TASK BRIEF: Below are entries. Copy exactly the lines running from the line that holds "ATOM 104 N N" to the line that holds "ATOM 115 O O . ASP", with both ends included.

EXERCISE DATA:
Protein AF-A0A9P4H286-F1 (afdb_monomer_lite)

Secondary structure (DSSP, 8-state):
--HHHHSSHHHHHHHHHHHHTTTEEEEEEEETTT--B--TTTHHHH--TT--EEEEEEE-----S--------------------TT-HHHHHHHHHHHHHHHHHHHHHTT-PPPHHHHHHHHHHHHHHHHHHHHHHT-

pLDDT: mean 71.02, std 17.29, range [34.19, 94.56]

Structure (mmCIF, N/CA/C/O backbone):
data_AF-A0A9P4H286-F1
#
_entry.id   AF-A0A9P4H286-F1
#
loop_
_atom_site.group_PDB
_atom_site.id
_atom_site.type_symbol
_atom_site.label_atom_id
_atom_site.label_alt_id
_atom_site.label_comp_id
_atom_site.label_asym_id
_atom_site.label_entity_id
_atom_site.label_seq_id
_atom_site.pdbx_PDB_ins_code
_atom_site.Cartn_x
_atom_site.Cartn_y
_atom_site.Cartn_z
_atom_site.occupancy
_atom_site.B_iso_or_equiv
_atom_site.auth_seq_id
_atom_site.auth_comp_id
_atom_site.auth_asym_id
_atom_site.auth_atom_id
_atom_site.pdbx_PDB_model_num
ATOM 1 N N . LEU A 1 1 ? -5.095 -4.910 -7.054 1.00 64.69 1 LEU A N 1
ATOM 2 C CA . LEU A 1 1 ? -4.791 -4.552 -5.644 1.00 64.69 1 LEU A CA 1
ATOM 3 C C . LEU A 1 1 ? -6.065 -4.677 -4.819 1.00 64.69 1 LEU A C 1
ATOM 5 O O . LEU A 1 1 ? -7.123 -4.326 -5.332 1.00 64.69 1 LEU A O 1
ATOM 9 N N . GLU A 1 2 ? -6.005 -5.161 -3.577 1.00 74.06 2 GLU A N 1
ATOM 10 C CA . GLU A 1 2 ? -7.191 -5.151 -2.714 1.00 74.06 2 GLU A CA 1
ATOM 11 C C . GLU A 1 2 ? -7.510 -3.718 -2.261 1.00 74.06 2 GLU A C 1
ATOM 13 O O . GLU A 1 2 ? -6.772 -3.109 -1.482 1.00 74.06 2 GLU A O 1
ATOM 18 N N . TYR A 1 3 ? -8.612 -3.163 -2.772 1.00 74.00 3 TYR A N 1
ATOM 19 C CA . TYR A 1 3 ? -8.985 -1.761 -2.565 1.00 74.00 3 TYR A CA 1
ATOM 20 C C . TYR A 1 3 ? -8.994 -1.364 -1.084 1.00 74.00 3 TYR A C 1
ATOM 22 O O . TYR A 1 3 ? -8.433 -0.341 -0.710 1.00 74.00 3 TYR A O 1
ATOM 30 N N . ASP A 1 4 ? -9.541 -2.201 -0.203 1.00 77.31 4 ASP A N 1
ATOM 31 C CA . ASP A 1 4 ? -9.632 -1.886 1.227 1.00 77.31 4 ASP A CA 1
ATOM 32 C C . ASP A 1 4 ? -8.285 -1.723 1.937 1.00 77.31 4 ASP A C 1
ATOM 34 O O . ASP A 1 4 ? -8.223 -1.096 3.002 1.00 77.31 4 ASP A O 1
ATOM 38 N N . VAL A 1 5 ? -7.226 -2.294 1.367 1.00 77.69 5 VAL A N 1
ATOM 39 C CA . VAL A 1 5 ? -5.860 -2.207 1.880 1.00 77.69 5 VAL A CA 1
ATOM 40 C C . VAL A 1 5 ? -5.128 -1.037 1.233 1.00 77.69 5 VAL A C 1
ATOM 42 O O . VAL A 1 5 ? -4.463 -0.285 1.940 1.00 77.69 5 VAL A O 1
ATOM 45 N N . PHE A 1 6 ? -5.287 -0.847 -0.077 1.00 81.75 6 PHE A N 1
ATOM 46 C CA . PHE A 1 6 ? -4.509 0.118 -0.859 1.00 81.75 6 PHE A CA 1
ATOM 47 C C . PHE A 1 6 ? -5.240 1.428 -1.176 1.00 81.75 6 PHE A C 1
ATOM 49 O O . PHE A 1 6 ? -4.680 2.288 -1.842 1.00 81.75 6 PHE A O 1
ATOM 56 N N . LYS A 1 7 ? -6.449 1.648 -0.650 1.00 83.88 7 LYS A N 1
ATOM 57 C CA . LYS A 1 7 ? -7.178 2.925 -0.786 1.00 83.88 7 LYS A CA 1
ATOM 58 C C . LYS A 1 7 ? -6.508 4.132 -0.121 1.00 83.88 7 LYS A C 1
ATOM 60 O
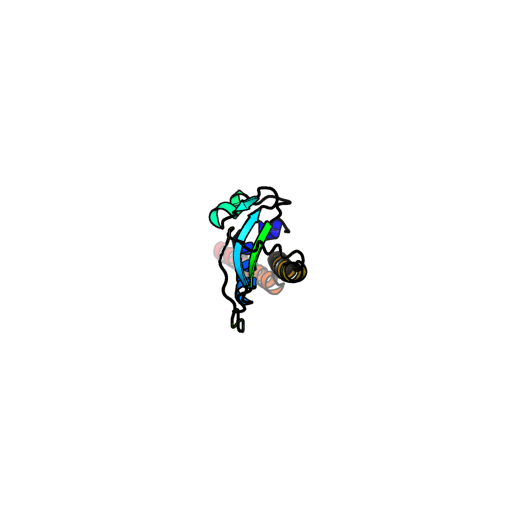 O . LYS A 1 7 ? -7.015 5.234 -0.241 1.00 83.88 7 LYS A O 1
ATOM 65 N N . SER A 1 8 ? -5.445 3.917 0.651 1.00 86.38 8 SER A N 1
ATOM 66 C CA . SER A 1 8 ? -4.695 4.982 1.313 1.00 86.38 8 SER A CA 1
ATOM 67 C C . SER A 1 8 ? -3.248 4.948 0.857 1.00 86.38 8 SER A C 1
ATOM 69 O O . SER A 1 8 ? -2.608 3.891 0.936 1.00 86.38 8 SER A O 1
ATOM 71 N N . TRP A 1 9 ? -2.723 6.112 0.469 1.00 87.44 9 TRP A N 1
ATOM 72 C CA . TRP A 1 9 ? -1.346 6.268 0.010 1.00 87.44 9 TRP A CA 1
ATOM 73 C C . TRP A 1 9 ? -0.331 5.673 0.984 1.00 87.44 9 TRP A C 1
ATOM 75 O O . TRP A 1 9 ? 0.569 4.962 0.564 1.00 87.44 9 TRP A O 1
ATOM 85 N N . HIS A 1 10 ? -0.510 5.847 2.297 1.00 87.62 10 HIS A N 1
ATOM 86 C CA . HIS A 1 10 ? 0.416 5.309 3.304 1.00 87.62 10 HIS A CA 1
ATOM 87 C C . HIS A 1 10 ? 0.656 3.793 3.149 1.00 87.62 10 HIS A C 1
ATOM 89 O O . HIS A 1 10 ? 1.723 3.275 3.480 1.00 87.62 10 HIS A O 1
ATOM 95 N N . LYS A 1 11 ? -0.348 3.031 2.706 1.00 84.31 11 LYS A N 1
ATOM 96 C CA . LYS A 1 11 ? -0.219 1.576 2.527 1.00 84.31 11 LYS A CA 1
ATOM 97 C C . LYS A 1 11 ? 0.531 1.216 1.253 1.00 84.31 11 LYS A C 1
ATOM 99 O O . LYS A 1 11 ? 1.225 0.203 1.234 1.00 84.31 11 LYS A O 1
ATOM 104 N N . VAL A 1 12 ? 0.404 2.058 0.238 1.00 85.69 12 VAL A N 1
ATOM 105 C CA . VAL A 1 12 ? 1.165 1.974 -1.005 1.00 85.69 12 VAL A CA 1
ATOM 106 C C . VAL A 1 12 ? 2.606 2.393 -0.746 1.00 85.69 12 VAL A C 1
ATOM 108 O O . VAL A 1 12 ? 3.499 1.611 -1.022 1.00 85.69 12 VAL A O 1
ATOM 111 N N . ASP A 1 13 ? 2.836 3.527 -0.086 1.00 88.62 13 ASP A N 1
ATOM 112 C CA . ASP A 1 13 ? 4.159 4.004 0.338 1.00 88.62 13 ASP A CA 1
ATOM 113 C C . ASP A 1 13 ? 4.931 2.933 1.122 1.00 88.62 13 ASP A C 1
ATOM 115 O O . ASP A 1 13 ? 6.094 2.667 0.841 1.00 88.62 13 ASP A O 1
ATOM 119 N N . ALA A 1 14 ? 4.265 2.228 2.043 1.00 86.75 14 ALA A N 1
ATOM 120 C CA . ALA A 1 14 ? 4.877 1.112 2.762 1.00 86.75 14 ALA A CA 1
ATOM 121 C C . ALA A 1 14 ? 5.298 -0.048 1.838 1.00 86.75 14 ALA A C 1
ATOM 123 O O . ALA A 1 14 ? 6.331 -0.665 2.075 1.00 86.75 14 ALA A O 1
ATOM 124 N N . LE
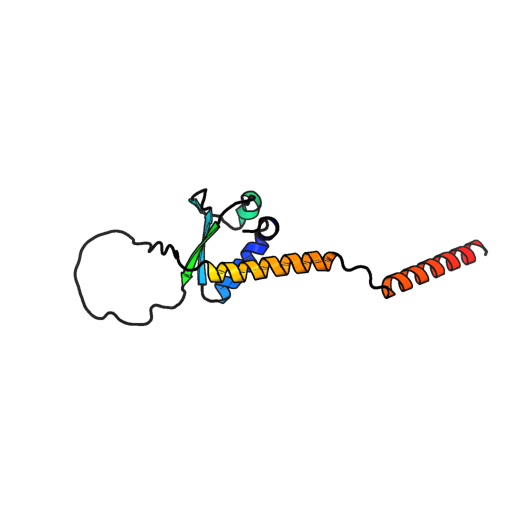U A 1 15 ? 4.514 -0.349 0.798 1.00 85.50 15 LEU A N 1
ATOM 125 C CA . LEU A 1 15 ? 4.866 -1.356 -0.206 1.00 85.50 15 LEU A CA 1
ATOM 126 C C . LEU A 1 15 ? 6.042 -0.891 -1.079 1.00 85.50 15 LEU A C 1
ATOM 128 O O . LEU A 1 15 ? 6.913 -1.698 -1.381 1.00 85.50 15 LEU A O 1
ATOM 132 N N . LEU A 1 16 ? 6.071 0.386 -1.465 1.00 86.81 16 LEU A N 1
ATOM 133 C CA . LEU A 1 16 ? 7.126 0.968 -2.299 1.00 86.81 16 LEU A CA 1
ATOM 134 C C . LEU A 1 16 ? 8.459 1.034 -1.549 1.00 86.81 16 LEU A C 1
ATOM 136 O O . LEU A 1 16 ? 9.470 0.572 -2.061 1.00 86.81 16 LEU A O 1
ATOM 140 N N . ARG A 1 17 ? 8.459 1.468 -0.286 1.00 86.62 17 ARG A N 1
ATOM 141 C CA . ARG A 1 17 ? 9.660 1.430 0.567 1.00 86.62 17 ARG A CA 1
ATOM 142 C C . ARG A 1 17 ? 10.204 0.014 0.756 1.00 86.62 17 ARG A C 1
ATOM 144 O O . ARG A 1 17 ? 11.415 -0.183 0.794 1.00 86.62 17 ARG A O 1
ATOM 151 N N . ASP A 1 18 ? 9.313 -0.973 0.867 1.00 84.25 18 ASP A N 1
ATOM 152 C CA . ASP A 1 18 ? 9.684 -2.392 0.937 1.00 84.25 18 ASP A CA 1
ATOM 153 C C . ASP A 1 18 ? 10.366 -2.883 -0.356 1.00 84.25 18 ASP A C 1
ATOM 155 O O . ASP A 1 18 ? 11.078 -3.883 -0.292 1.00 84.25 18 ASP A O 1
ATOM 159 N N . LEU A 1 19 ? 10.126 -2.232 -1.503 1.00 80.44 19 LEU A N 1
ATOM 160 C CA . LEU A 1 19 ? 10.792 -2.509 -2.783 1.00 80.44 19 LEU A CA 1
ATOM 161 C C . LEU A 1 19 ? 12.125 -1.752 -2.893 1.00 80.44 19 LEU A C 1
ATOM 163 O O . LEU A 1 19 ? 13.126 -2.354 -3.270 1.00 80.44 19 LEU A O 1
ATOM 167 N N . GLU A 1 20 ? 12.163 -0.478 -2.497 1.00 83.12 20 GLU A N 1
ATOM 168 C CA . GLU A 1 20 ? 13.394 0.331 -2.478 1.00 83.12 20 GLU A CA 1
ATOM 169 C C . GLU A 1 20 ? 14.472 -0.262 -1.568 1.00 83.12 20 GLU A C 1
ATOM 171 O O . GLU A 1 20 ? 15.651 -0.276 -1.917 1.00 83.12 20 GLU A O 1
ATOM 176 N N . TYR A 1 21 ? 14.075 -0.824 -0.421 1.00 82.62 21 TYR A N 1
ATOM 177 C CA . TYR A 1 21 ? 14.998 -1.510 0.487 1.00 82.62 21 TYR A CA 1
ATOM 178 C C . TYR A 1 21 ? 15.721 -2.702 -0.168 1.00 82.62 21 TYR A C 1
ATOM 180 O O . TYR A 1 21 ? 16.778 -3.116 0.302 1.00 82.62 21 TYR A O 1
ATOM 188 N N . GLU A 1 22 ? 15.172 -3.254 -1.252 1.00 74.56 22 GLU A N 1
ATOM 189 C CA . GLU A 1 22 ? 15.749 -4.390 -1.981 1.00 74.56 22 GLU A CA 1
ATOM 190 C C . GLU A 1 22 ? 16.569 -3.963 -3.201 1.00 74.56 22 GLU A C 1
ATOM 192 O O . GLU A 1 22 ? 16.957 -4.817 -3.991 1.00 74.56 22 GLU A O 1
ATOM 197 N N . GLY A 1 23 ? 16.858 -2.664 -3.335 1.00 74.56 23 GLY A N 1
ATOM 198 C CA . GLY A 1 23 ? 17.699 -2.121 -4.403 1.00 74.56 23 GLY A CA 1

* * *

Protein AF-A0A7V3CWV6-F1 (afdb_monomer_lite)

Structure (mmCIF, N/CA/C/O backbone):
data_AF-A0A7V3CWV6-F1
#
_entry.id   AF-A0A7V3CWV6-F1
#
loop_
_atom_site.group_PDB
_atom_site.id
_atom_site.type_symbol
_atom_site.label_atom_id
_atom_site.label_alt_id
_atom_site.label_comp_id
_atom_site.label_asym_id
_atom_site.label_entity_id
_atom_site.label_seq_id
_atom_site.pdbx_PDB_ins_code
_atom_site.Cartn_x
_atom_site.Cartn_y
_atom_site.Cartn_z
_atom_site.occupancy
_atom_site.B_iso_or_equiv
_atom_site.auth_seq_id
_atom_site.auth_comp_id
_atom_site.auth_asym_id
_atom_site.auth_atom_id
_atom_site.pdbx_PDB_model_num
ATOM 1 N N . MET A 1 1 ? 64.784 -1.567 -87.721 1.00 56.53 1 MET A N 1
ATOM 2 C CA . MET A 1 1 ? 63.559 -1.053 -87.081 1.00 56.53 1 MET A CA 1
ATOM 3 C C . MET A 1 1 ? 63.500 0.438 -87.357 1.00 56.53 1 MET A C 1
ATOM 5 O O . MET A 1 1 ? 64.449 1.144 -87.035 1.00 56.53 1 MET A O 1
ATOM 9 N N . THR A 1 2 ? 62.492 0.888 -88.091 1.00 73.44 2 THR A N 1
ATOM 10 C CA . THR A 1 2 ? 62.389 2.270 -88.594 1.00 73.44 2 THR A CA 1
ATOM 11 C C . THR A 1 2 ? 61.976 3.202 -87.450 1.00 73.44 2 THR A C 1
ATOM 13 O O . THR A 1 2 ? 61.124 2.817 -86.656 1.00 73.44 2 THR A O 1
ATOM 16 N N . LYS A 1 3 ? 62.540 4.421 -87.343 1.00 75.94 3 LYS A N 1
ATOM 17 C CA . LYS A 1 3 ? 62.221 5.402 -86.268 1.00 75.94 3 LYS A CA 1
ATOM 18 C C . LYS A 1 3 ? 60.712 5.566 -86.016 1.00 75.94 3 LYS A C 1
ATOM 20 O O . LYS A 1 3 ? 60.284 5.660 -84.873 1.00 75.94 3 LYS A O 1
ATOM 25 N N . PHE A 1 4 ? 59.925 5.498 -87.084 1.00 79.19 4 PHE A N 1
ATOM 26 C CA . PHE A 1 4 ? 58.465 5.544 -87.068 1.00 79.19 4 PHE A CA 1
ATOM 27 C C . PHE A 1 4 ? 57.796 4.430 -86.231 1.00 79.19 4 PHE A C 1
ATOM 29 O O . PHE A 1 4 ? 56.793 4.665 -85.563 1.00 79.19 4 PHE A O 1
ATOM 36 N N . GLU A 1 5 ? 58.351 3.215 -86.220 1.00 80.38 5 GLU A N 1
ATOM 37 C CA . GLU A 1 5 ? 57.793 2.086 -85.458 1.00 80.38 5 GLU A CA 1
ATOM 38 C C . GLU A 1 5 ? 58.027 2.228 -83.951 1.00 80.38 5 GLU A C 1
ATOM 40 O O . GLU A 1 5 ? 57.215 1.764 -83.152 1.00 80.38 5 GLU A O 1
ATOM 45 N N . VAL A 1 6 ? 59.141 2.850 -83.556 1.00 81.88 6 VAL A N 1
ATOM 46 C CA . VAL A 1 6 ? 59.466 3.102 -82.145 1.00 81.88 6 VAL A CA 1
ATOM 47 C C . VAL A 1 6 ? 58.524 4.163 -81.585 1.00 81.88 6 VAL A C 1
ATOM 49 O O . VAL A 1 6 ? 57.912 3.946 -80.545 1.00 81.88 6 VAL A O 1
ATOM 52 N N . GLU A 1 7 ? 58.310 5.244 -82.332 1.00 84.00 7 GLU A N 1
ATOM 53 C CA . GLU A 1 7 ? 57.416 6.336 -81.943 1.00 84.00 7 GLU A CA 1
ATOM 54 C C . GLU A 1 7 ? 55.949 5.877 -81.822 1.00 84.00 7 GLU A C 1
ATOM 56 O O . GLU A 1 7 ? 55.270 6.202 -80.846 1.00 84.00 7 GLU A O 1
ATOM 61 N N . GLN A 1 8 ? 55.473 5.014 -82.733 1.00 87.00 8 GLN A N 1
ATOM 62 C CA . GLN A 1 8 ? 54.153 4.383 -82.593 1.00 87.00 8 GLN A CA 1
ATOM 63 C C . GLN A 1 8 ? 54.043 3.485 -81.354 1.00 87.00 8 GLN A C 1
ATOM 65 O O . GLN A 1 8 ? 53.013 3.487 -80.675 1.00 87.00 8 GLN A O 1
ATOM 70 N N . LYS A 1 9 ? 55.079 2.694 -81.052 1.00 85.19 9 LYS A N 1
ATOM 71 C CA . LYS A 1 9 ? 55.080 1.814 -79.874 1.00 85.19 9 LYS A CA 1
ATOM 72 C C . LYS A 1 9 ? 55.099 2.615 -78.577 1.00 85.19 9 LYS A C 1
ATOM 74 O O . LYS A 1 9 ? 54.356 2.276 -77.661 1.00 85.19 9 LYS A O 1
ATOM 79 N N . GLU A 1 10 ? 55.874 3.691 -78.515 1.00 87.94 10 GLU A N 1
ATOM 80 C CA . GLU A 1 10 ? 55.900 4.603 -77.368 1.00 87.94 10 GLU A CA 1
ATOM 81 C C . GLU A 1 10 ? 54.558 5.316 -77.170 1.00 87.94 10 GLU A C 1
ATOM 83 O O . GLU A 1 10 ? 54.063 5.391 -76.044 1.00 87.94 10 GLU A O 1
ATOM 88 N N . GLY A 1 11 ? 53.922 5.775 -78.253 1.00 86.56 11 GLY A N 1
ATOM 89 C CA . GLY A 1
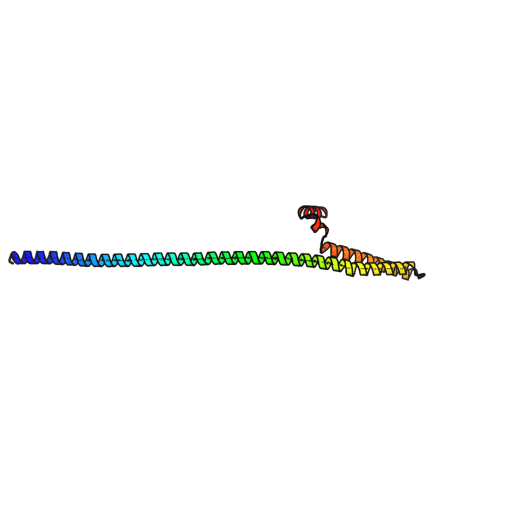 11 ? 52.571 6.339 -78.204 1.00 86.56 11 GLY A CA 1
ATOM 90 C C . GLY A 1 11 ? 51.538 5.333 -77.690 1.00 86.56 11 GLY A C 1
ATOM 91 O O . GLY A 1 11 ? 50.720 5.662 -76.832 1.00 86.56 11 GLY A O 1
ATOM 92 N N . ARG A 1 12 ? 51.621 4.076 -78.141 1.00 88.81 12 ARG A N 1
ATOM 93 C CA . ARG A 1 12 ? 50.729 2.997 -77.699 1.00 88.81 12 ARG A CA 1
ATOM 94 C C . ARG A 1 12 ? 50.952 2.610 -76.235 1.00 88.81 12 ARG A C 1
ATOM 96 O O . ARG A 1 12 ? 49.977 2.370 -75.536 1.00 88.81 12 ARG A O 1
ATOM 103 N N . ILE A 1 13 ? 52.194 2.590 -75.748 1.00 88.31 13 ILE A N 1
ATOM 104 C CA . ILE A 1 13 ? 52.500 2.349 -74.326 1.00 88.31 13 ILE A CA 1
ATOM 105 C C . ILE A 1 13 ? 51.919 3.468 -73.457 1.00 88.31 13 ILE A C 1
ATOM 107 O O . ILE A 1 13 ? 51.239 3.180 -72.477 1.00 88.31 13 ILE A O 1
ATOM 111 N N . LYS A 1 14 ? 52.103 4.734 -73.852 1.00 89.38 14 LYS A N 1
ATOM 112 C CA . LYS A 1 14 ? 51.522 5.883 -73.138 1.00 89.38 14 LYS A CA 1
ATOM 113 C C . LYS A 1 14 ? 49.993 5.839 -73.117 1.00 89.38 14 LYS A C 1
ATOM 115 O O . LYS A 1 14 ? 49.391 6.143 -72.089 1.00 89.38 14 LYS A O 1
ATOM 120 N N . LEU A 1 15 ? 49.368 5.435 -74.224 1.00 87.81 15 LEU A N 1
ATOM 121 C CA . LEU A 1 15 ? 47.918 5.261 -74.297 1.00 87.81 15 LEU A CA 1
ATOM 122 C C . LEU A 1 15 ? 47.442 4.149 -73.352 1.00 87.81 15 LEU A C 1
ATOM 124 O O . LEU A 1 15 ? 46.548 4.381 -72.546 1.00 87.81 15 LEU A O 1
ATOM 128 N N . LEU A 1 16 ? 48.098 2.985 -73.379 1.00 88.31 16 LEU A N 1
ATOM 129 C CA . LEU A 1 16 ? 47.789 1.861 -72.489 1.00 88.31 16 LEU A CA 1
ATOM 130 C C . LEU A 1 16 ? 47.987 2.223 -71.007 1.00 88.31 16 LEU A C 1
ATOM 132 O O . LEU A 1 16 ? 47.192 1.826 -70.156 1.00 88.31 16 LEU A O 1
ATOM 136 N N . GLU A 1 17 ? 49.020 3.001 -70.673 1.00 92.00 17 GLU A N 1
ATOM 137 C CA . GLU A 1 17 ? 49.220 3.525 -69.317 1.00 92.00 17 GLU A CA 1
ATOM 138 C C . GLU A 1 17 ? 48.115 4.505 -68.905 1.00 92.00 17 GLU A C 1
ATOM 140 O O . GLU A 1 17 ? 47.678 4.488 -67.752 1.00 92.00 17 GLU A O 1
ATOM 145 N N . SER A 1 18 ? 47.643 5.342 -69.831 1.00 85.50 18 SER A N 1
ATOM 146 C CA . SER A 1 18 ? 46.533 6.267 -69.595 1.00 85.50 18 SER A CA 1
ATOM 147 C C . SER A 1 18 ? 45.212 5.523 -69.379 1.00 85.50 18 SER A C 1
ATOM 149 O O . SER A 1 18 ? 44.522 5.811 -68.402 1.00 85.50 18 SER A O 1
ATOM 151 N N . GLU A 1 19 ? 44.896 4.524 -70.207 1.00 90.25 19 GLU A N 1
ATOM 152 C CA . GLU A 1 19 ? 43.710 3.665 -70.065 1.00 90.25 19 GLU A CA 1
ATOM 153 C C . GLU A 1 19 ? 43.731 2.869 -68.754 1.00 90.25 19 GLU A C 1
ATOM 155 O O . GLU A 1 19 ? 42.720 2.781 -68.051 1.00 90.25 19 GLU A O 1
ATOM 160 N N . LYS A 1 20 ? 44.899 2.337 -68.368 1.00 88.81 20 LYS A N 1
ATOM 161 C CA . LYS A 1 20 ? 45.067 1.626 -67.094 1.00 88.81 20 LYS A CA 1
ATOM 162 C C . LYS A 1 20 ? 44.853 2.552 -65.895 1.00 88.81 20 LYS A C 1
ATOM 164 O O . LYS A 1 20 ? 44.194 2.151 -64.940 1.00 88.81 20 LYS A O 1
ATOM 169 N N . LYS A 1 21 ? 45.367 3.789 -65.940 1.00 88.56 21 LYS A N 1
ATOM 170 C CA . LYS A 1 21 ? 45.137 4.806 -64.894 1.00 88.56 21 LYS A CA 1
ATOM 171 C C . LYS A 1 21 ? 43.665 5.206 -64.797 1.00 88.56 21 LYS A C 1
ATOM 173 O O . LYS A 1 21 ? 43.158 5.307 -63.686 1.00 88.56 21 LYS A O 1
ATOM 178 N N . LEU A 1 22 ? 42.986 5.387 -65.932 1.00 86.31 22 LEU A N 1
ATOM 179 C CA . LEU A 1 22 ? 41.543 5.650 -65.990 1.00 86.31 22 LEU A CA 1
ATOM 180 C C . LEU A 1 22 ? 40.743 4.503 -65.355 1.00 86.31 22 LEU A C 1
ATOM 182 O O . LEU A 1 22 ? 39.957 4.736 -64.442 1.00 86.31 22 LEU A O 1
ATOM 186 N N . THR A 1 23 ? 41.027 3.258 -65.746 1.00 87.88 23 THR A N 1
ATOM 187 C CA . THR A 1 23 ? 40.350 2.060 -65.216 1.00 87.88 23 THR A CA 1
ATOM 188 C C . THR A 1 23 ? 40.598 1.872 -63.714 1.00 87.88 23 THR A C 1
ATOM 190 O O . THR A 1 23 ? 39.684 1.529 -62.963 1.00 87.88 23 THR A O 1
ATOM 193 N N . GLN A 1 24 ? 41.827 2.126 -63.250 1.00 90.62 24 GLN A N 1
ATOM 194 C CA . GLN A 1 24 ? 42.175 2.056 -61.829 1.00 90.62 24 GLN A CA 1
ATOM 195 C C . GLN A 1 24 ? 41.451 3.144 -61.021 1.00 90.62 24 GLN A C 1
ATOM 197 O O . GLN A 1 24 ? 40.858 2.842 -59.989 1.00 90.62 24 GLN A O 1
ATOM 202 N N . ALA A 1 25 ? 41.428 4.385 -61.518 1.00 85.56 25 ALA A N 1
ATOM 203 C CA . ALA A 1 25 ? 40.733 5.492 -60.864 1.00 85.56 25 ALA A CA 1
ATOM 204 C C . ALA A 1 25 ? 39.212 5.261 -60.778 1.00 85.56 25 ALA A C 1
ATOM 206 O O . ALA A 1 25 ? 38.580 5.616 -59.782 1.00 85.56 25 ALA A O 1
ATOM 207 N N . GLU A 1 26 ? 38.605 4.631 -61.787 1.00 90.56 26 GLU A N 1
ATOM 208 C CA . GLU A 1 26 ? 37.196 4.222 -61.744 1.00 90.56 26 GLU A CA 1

YOUR RESPONSE:
ATOM 104 N N . VAL A 1 12 ? 0.404 2.058 0.238 1.00 85.69 12 VAL A N 1
ATOM 105 C CA . VAL A 1 12 ? 1.165 1.974 -1.005 1.00 85.69 12 VAL A CA 1
ATOM 106 C C . VAL A 1 12 ? 2.606 2.393 -0.746 1.00 85.69 12 VAL A C 1
ATOM 108 O O . VAL A 1 12 ? 3.499 1.611 -1.022 1.00 85.69 12 VAL A O 1
ATOM 111 N N . ASP A 1 13 ? 2.836 3.527 -0.086 1.00 88.62 13 ASP A N 1
ATOM 112 C CA . ASP A 1 13 ? 4.159 4.004 0.338 1.00 88.62 13 ASP A CA 1
ATOM 113 C C . ASP A 1 13 ? 4.931 2.933 1.122 1.00 88.62 13 ASP A C 1
ATOM 115 O O . ASP A 1 13 ? 6.094 2.667 0.841 1.00 88.62 13 ASP A O 1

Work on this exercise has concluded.